Я потом поняла, почему чужому человеку сложно понять, в чем тут драма и почему «не обнял» – это почти трагедия. Она же не знала его прежним.

Нежным, ласковым, бесконечно умиляющимся на своих детей, всегда стремящимся погулять с ними, поиграть, побыть.

И вдруг вместо того папочки вот этот нахохленный чужой дядька на скамейке.

Он заткнул уши наушниками, а сердце? Сердце чем он заткнул?

Тем, кто рядом, сразу очевидна болезнь. Такие диагнозы мгновенно рикошетят во всех членов семьи, они только для чужих остаются инкогнито. И это самое сложное.

Будто вся семья в заложниках у этой депресии, а на людях все обычно и мило. И не скажешь, что подменили, и не видно хиросим.

Я потом, когда он лечился, очень больно восстанавливала свое доверие. По шажочку. Очень важно мне было всегда, что муж – хороший отец. Я держалась за эту мысль, когда было совсем тяжело.

А такие ситуации, как на той площадке, будто выбивали нижний, самый устойчивый брусочек из дженги моего уважения.

Это очень длинный и сложный путь восстановления и исцеления, честно пройти который способны только те, кто по-настоящему любит, те, кому есть что терять.

Пусть болит

Я знаю одну спортсменку, Марию Н., которая пришла в спорт через психологическую травму.

Она в детстве была очень болезненным ребенком, мама ее постоянно лечила, носилась по врачам и неврачам (бабкам, целителям), и папа однажды сказал маме: «Ты не жена, а педиатр» – и ушел.

Ушел от мамы, но и от Марии.

Быстро нашел новую семью, родил там себе новую дочку. Как раз появились соцсети, и Маша смотрела там, в этих соцсетях, как растет маленькая улыбчивая девочка с лицом ее папы, и на многих кадрах она была с ее папой. Ее…
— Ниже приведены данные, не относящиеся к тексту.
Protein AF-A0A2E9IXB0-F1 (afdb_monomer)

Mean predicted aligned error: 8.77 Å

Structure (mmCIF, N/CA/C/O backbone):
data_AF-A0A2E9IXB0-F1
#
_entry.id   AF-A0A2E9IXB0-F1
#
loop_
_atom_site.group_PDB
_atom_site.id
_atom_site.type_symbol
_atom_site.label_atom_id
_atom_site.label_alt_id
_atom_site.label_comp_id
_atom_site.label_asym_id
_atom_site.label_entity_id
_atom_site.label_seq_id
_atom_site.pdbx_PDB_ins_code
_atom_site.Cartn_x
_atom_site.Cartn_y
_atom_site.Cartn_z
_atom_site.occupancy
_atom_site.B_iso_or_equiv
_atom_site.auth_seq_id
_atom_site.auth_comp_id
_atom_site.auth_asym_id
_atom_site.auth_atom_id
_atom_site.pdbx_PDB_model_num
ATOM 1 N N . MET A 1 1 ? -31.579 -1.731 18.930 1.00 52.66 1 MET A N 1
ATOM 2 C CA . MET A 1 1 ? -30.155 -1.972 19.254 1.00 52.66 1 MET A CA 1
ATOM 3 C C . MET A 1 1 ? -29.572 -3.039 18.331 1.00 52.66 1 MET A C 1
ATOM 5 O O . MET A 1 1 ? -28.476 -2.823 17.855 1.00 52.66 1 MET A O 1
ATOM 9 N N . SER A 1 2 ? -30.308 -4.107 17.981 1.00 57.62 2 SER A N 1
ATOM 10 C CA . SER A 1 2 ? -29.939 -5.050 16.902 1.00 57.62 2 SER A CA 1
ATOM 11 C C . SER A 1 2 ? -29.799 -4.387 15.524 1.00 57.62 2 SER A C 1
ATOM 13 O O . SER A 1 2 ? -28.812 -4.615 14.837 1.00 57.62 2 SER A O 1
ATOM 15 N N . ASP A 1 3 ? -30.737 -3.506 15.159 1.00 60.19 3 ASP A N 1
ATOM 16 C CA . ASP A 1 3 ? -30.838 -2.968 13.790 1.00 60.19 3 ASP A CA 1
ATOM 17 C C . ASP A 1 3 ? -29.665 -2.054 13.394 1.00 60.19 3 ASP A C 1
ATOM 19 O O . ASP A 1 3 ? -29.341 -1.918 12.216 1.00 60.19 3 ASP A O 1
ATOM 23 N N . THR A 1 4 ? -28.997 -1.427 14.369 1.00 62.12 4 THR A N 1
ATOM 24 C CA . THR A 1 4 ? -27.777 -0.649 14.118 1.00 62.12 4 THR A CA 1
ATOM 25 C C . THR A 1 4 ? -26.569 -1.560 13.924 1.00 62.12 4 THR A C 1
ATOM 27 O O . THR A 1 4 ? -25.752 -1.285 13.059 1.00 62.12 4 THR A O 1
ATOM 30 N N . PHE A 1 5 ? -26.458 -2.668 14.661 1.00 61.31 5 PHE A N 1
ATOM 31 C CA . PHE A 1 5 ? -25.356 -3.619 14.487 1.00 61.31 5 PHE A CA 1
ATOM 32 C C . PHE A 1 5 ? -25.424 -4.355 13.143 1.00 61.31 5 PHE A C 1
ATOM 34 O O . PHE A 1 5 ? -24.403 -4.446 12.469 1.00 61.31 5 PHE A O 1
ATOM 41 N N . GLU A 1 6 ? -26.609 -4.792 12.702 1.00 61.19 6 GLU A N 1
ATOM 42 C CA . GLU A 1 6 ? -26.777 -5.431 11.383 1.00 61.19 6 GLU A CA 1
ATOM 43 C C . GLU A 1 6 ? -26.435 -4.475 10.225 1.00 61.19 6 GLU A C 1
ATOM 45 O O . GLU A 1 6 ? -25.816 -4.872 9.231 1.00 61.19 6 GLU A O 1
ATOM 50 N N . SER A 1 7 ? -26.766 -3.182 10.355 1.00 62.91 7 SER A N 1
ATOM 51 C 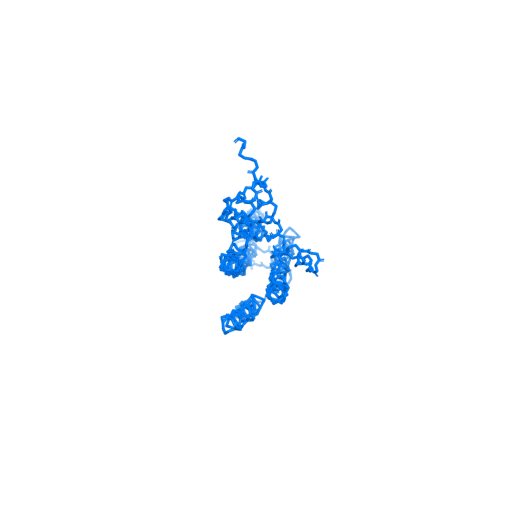CA . SER A 1 7 ? -26.379 -2.185 9.351 1.00 62.91 7 SER A CA 1
ATOM 52 C C . SER A 1 7 ? -24.861 -1.956 9.326 1.00 62.91 7 SER A C 1
ATOM 54 O O . SER A 1 7 ? -24.279 -1.844 8.242 1.00 62.91 7 SER A O 1
ATOM 56 N N . PHE A 1 8 ? -24.188 -1.995 10.480 1.00 63.00 8 PHE A N 1
ATOM 57 C CA . PHE A 1 8 ? -22.726 -1.923 10.558 1.00 63.00 8 PHE A CA 1
ATOM 58 C C . PHE A 1 8 ? -22.032 -3.165 9.995 1.00 63.00 8 PHE A C 1
ATOM 60 O O . PHE A 1 8 ? -21.060 -3.012 9.256 1.00 63.00 8 PHE A O 1
ATOM 67 N N . GLU A 1 9 ? -22.535 -4.370 10.272 1.00 62.41 9 GLU A N 1
ATOM 68 C CA . GLU A 1 9 ? -22.007 -5.621 9.711 1.00 62.41 9 GLU A CA 1
ATOM 69 C C . GLU A 1 9 ? -22.047 -5.597 8.180 1.00 62.41 9 GLU A C 1
ATOM 71 O O . GLU A 1 9 ? -21.017 -5.793 7.529 1.00 62.41 9 GLU A O 1
ATOM 76 N N . SER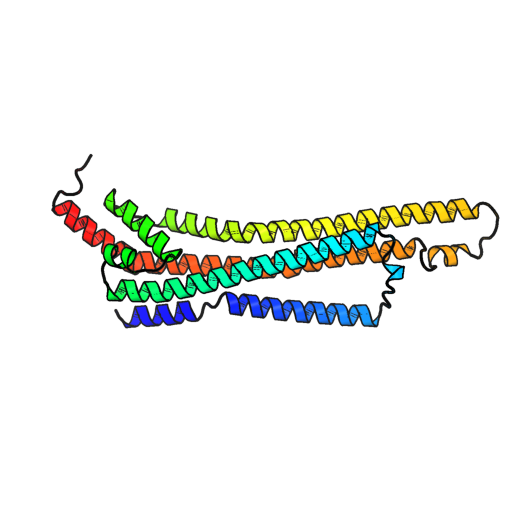 A 1 10 ? -23.197 -5.233 7.602 1.00 61.38 10 SER A N 1
ATOM 77 C CA . SER A 1 10 ? -23.336 -5.104 6.146 1.00 61.38 10 SER A CA 1
ATOM 78 C C . SER A 1 10 ? -22.401 -4.038 5.554 1.00 61.38 10 SER A C 1
ATOM 80 O O . SER A 1 10 ? -21.867 -4.200 4.452 1.00 61.38 10 SER A O 1
ATOM 82 N N . THR A 1 11 ? -22.136 -2.964 6.305 1.00 63.75 11 THR A N 1
ATOM 83 C CA . THR A 1 11 ? -21.230 -1.892 5.885 1.00 63.75 11 THR A CA 1
ATOM 84 C C . THR A 1 11 ? -19.775 -2.364 5.911 1.00 63.75 11 THR A C 1
ATOM 86 O O . THR A 1 11 ? -19.069 -2.164 4.922 1.00 63.75 11 THR A O 1
ATOM 89 N N . PHE A 1 12 ? -19.341 -3.057 6.968 1.00 64.12 12 PHE A N 1
ATOM 90 C CA . PHE A 1 12 ? -17.995 -3.631 7.087 1.00 64.12 12 PHE A CA 1
ATOM 91 C C . PHE A 1 12 ? -17.725 -4.686 6.004 1.00 64.12 12 PHE A C 1
ATOM 93 O O . PHE A 1 12 ? -16.679 -4.659 5.356 1.00 64.12 12 PHE A O 1
ATOM 100 N N . GLU A 1 13 ? -18.698 -5.558 5.734 1.00 61.16 13 GLU A N 1
ATOM 101 C CA . GLU A 1 13 ? -18.590 -6.620 4.727 1.00 61.16 13 GLU A CA 1
ATOM 102 C C . GLU A 1 13 ? -18.581 -6.067 3.286 1.00 61.16 13 GLU A C 1
ATOM 104 O O . GLU A 1 13 ? -17.907 -6.595 2.395 1.00 61.16 13 GLU A O 1
ATOM 109 N N . SER A 1 14 ? -19.243 -4.927 3.048 1.00 64.75 14 SER A N 1
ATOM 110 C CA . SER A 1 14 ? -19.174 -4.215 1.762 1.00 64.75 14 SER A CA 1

Внутри Маши бурлило много чувств, разных, но в основном деструктивных: и ярость, и злость, и обида, и зависть, и что-то еще, от чего ноздри так раздуваются, а кулаки сжимаются, что хочется очень быстро бежать не разбирая дороги и кричать «помогите», хотя ты не горишь и не тонешь – как тебе помогать?

Мария пошла в спорт, чтобы выпускать эту энергию из себя. Если оставить ее внутри, можно с ума сойти!

Так в ее жизни появился бокс. Много занятий и тренировок. Очень много тренировок. Так много, что вся жизнь – сплошная тренировка.

ГОВОРЯТ, ЧТОБЫ СТАТЬ СУПЕРПРОФИ, НАДО ПОСВЯТИТЬ СВОЕМУ ДЕЛУ ДЕСЯТЬ ТЫСЯЧ ЧАСОВ. МАША ЭТОГО НЕ ЗНАЛА, НО ВЕЛА СЕБЯ ТАК, БУДТО ЗНАЛА. БУДТО У НЕЕ БЫЛ ПЛАН.

Потом появились награды. Медали, титулы, звания. Маша вешала их на стены, кубки ставила на полки.

Маша очень хотела, чтобы папа узнал, что она – чемпион. Чтобы ахнул. И сказал какие-то слова, которые, как пластырь, заклеят рану и перебинтуют душу.